“ L’art de l’affiche de cinéma est de réduire en une image ce que le metteur en scène a réalisé en 350 000 ” — Stanley Kubrick
Bienvenue dans notre galerie lugubre consacrée aux affiches officielles françaises du cinéma d’horreur américain !
Si vous êtes un fervent amateur de films d’épouvante ou tout simplement curieux de découvrir les visuels les plus fascinants du genre, vous êtes au bon endroit. Nous avons minutieusement sélectionné les affiches les plus singulières sorties en France. Ces véritables œuvres d’art ont joué un rôle majeur dans la renommée et la réputation des films qu’elles représentent. Elles ont également servi de support de storytelling visuel, prémisse d’un marketing incontournable. Ici, vous aurez l’opportunité de découvrir, dans l’ordre chronologique, quelques visuels parmi les plus marquants et les plus mémorables du genre.
En plongeant dans les souvenirs cinématographiques, vous découvrirez comment l’horreur a influencé notre imaginaire collectif et nourri notre fascination pour les images terrifiantes et obsédantes.
1. Rosemary’s Baby (1968)
Rosemary’s Baby présente une affiche iconique et déconcertante, une véritable œuvre à part entière. Le visage de Mia Farrow, semblable à un soleil couchant, est l’élément central qui domine la quasi-totalité de l’espace. Les designers graphiques Philip Gips et Stephen Frankfurt ont travaillé sur une distorsion d’échelle en créant un visuel métaphysique et novateur bien éloigné des conventions de l’époque. Auteurs d’une véritable icône, ils ont conçu un visuel évocateur et atmosphérique.
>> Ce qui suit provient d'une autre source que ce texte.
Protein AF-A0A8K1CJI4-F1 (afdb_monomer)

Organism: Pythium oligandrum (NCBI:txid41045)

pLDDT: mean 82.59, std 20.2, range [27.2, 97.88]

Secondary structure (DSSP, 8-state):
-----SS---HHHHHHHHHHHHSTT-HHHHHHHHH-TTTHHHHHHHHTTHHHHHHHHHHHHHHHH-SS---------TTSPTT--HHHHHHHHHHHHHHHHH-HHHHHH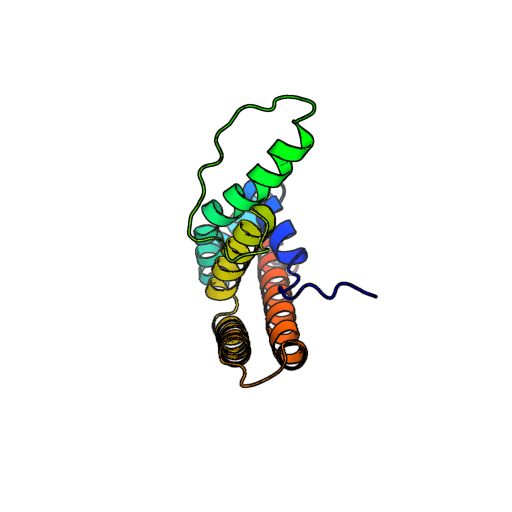HHHHHHHHHTTSS-GGGGHHHHHHHHHHHHHHHHHHHHHHT--S-----

Solvent-accessible surface area (backbone atoms only — not comparable to full-atom values): 9192 Å² total; per-residue (Å²): 131,83,82,75,64,93,63,72,72,53,66,66,44,53,52,53,50,46,26,68,71,76,51,74,62,37,73,68,22,52,49,32,37,68,66,37,80,91,44,28,64,52,52,53,42,44,58,73,31,48,65,41,47,50,58,37,50,50,58,60,51,52,62,77,69,52,78,86,78,96,70,90,78,81,74,74,63,91,80,62,59,91,92,59,51,73,67,55,54,31,45,50,51,26,50,51,46,43,30,52,45,73,29,51,66,39,41,50,54,34,50,53,44,51,50,38,30,75,70,67,75,44,66,70,75,74,37,50,66,44,37,51,48,31,33,50,44,47,49,51,53,38,52,51,54,53,54,48,23,68,46,74,91,73,72,78,90,126

Structure (mmCIF, N/CA/C/O backbone):
data_AF-A0A8K1CJI4-F1
#
_entry.id   AF-A0A8K1CJI4-F1
#
loop_
_atom_site.group_PDB
_atom_site.id
_atom_site.type_symbol
_atom_site.label_atom_id
_atom_site.label_alt_id
_atom_site.label_comp_id
_atom_site.label_asym_id
_atom_site.label_entity_id
_atom_site.label_seq_id
_atom_site.pdbx_PDB_ins_code
_atom_site.Cartn_x
_atom_site.Cartn_y
_atom_site.Cartn_z
_atom_site.occupancy
_atom_site.B_iso_or_equiv
_atom_site.auth_seq_id
_atom_site.auth_comp_id
_atom_site.auth_asym_id
_atom_site.auth_atom_id
_atom_site.pdbx_PDB_model_num
ATOM 1 N N . MET A 1 1 ? 8.454 15.313 -20.248 1.00 27.20 1 MET A N 1
ATOM 2 C CA . MET A 1 1 ? 8.303 13.848 -20.352 1.00 27.20 1 MET A CA 1
ATOM 3 C C . MET A 1 1 ? 7.890 13.374 -18.978 1.00 27.20 1 MET A C 1
ATOM 5 O O . MET A 1 1 ? 8.641 13.573 -18.034 1.00 27.20 1 MET A O 1
ATOM 9 N N . SER A 1 2 ? 6.642 12.947 -18.828 1.00 31.94 2 SER A N 1
ATOM 10 C CA . SER A 1 2 ? 6.093 12.555 -17.532 1.00 31.94 2 SER A CA 1
ATOM 11 C C . SER A 1 2 ? 6.797 11.275 -17.086 1.00 31.94 2 SER A C 1
ATOM 13 O O . SER A 1 2 ? 6.680 10.268 -17.775 1.00 31.94 2 SER A O 1
ATOM 15 N N . ASN A 1 3 ? 7.546 11.321 -15.981 1.00 37.06 3 ASN A N 1
ATOM 16 C CA . ASN A 1 3 ? 8.056 10.129 -15.303 1.00 37.06 3 ASN A CA 1
ATOM 17 C C . ASN A 1 3 ? 6.849 9.306 -14.825 1.00 37.06 3 ASN A C 1
ATOM 19 O O . ASN A 1 3 ? 6.396 9.465 -13.691 1.00 37.06 3 ASN A O 1
ATOM 23 N N . GLU A 1 4 ? 6.274 8.467 -15.688 1.00 50.47 4 GLU A N 1
ATOM 24 C CA . GLU A 1 4 ? 5.407 7.389 -15.225 1.00 50.47 4 GLU A CA 1
ATOM 25 C C . GLU A 1 4 ? 6.297 6.456 -14.413 1.00 50.47 4 GLU A C 1
ATOM 27 O O . GLU A 1 4 ? 7.073 5.683 -14.963 1.00 50.47 4 GLU A O 1
ATOM 32 N N . SER A 1 5 ? 6.240 6.594 -13.087 1.00 62.72 5 SER A N 1
ATOM 33 C CA . SER A 1 5 ? 6.958 5.710 -12.173 1.00 62.72 5 SER A CA 1
ATOM 34 C C . SER A 1 5 ? 6.659 4.265 -12.559 1.00 62.72 5 SER A C 1
ATOM 36 O O . SER A 1 5 ? 5.490 3.908 -12.692 1.00 62.72 5 SER A O 1
ATOM 38 N N . THR A 1 6 ? 7.679 3.423 -12.719 1.00 71.31 6 THR A N 1
ATOM 39 C CA . THR A 1 6 ? 7.497 1.983 -12.960 1.00 71.31 6 THR A CA 1
ATOM 40 C C . THR A 1 6 ? 6.639 1.342 -11.866 1.00 71.31 6 THR A C 1
ATOM 42 O O . THR A 1 6 ? 5.958 0.358 -12.117 1.00 71.31 6 THR A O 1
ATOM 45 N N . TYR A 1 7 ? 6.585 1.929 -10.668 1.00 80.31 7 TYR A N 1
ATOM 46 C CA . TYR A 1 7 ? 5.923 1.347 -9.507 1.00 80.31 7 TYR A CA 1
ATOM 47 C C . TYR A 1 7 ? 4.453 1.777 -9.355 1.00 80.31 7 TYR A C 1
ATOM 49 O O . TYR A 1 7 ? 4.098 2.913 -9.702 1.00 80.31 7 TYR A O 1
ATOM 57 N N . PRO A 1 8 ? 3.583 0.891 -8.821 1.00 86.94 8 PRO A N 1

Tout juste, cette affiche ne représente pas une scène spécifique du film, mais plutôt une interprétation symbolique de ses thématiques : la maternité, la paranoïa et la peur. Cette approche, controversée à l’époque, a influencé l’art de l’affiche de cinéma. Parallèlement, le choix d’un landau perché, suggérant un basculement dans le vide, en fait une image à la fois subversive et intemporelle.
Entrée dans le patrimoine du cinéma, l’affiche de Rosemary’s Baby est un symbole et une référence graphique de l’horreur psychologique, à l’instar de l’héritage dense du long-métrage. Il est important de noter qu’à la sortie française, une autre affiche créée par Michel Landi a été déployée. Celle-ci est très recherchée par les collectionneurs.
2. Les Dents de la mer (1975)
Vous savez probablement que le premier blockbuster moderne est une adaptation d’un best-seller du journaliste Peter Benchley. Aussi, il emprunte sa couverture thalassophobique.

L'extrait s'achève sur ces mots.